Walkthrough: Grayscale Conversion of LdrColor#
In this walkthrough you will convert the RTX-rendered LdrColor image (RGBA uint8,
tone-mapped) into a grayscale image called LdrGrayscale. You will create three
shader files and one scene file, then load and run the result in Kit.
Step 1: The CUDA Kernel#
File: GrayscaleKernel.cu
SPG compiles CUDA source at runtime using NVRTC (NVIDIA Runtime Compilation). Your
kernel is a standard extern "C" __global__ function.
extern "C" __global__ void grayscale(
int width,
int height,
cudaTextureObject_t inputLdrColor,
cudaSurfaceObject_t outputLdrGrayscale)
{
int x = blockIdx.x * blockDim.x + threadIdx.x;
int y = blockIdx.y * blockDim.y + threadIdx.y;
if (x < width && y < height)
{
uchar4 pixel = tex2D<uchar4>(inputLdrColor, x, y);
// ITU-R BT.601 luminance weights
float luminance = 0.299f * pixel.x + 0.587f * pixel.y + 0.114f * pixel.z;
unsigned char gray = (unsigned char)min(255.0f, max(0.0f, luminance));
uchar4 out = { gray, gray, gray, pixel.w };
surf2Dwrite<uchar4>(out, outputLdrGrayscale, x * sizeof(uchar4), y);
}
}
Key points:
extern "C"is required – NVRTC needs C linkage to locate the kernel by name.cudaTextureObject_tprovides read-only, hardware-cached access to the input AOV.cudaSurfaceObject_tprovides random-access write to the output buffer.uchar4matches the RGBA uint8 format of the LdrColor AOV.CUDA headers shipped with Kit are available via
#include(for example,#include <cuda_fp16.h>for half-precision support). The include path is automatically configured by SPG.

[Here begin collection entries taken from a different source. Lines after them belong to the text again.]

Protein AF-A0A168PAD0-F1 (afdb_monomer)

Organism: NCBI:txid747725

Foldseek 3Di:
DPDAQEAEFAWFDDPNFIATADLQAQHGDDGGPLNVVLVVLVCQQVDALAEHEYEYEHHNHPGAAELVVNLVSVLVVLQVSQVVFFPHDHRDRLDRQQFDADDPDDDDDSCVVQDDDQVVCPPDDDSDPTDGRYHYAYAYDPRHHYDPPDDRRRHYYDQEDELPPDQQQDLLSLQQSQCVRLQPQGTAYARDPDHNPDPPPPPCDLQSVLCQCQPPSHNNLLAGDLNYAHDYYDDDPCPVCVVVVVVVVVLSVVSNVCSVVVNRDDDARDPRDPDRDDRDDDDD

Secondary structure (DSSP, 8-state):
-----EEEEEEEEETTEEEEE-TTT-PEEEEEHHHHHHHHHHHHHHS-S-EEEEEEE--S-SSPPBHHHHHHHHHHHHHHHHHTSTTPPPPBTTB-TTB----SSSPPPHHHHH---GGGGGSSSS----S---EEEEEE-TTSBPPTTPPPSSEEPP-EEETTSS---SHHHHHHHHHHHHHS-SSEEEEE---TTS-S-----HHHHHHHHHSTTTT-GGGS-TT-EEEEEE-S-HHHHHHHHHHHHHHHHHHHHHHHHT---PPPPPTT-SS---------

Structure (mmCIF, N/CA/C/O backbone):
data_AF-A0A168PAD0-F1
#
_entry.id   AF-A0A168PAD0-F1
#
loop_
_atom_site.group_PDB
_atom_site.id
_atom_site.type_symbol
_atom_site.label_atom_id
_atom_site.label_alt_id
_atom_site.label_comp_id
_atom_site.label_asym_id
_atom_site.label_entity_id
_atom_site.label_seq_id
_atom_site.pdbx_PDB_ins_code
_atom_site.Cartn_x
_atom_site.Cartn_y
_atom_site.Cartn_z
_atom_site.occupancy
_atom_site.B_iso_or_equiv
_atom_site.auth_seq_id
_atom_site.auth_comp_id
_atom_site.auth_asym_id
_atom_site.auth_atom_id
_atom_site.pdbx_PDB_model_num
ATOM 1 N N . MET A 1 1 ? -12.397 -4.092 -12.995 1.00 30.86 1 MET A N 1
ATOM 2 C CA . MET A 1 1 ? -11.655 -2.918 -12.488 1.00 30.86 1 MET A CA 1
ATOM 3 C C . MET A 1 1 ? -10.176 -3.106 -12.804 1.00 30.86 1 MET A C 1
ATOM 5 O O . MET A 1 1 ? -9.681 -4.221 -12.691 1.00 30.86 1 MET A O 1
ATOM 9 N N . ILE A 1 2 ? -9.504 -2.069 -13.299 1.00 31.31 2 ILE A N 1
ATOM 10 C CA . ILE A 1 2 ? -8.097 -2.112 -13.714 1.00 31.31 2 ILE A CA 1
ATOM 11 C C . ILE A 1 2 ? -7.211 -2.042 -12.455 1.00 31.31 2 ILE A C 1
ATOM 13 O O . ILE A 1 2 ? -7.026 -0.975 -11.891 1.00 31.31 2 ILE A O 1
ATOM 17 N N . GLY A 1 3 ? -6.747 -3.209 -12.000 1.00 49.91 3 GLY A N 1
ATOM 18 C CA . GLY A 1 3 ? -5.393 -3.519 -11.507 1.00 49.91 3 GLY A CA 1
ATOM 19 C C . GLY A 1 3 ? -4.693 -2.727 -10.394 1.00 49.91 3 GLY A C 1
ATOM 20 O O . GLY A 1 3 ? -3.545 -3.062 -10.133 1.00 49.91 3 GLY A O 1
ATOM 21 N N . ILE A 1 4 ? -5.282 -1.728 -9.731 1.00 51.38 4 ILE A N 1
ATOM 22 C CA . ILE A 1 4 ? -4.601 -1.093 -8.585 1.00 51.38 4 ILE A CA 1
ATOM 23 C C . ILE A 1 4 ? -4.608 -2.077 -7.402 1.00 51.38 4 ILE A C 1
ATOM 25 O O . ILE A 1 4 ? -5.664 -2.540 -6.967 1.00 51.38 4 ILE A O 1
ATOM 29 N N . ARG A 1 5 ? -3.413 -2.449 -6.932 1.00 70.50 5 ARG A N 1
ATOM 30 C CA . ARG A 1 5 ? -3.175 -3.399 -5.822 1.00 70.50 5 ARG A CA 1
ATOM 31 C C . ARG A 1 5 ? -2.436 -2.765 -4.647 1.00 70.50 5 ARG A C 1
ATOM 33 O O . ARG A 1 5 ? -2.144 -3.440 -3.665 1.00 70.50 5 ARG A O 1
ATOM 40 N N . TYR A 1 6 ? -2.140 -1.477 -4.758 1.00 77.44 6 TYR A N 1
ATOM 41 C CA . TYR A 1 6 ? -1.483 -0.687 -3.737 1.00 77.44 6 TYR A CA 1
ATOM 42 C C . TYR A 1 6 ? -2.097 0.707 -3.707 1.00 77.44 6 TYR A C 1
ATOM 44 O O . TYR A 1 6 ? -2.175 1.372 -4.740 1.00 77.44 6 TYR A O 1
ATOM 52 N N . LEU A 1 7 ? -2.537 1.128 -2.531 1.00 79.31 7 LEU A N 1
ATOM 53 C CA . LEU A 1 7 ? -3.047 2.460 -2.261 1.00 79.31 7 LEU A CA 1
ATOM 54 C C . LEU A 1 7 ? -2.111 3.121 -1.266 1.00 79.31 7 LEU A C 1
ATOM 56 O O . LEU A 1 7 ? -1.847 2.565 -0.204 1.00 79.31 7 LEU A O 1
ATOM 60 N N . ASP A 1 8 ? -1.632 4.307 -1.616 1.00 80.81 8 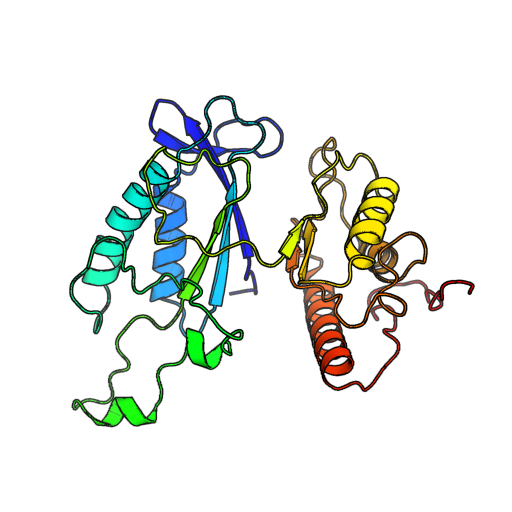ASP A N 1
ATOM 61 C CA . ASP A 1 8 ? -0.766 5.091 -0.753 1.00 80.81 8 ASP A CA 1
ATOM 62 C C . ASP A 1 8 ? -1.521 6.318 -0.253 1.00 80.81 8 ASP A C 1
ATOM 64 O O . ASP A 1 8 ? -1.874 7.199 -1.038 1.00 80.81 8 ASP A O 1
ATOM 68 N N . ILE A 1 9 ? -1.831 6.349 1.041 1.00 86.75 9 ILE A N 1
ATOM 69 C CA . ILE A 1 9 ? -2.755 7.322 1.620 1.00 86.75 9 ILE A CA 1
ATOM 70 C C . ILE A 1 9 ? -2.011 8.133 2.668 1.00 86.75 9 ILE A C 1
ATOM 72 O O . ILE A 1 9 ? -1.658 7.632 3.735 1.00 86.75 9 ILE A O 1
ATOM 76 N N . ASN A 1 10 ? -1.803 9.411 2.375 1.00 88.56 10 ASN A N 1
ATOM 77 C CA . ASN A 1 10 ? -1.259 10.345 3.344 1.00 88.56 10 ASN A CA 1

Step 2: The Lua Launch Script#
File: GrayscaleKernel.cu.lua
SPG uses Lua as a lightweight scripting glue between the USD graph and CUDA kernel
execution. Lua is small, fast to evaluate, and runs inside a secure sandbox that
prevents file-system access or unbounded computation. The launch script is called
each frame. (For a complete reference of all available Lua functions and types, see
Lua cuda Module Reference at the end of this guide.)
The Lua function receives three tables:
inputs– AOV data from connectedopaqueshader attributes. Each entry has.shape(a Lua table of dimensions) and.dtype(e.g.cuda.uchar4), so you can validate and query the input geometry.outputs– you allocate these to describe the kernel’s output buffers (viacuda.imageorcuda.empty). After allocation, outputs also expose.shapeand.dtype.params– USD-typed attribute values (e.g.int,float,bool).
The function name must match the CUDA kernel function name and the USD
subIdentifier attribute.
function grayscale(inputs, outputs, params)
assert(#inputs["LdrColor"].shape == 2, "Input must be a 2D image")
assert(inputs["LdrColor"].dtype == cuda.uchar4, "Input must be uchar4")
local height = inputs["LdrColor"].shape[1]
local width = inputs["LdrColor"].shape[2]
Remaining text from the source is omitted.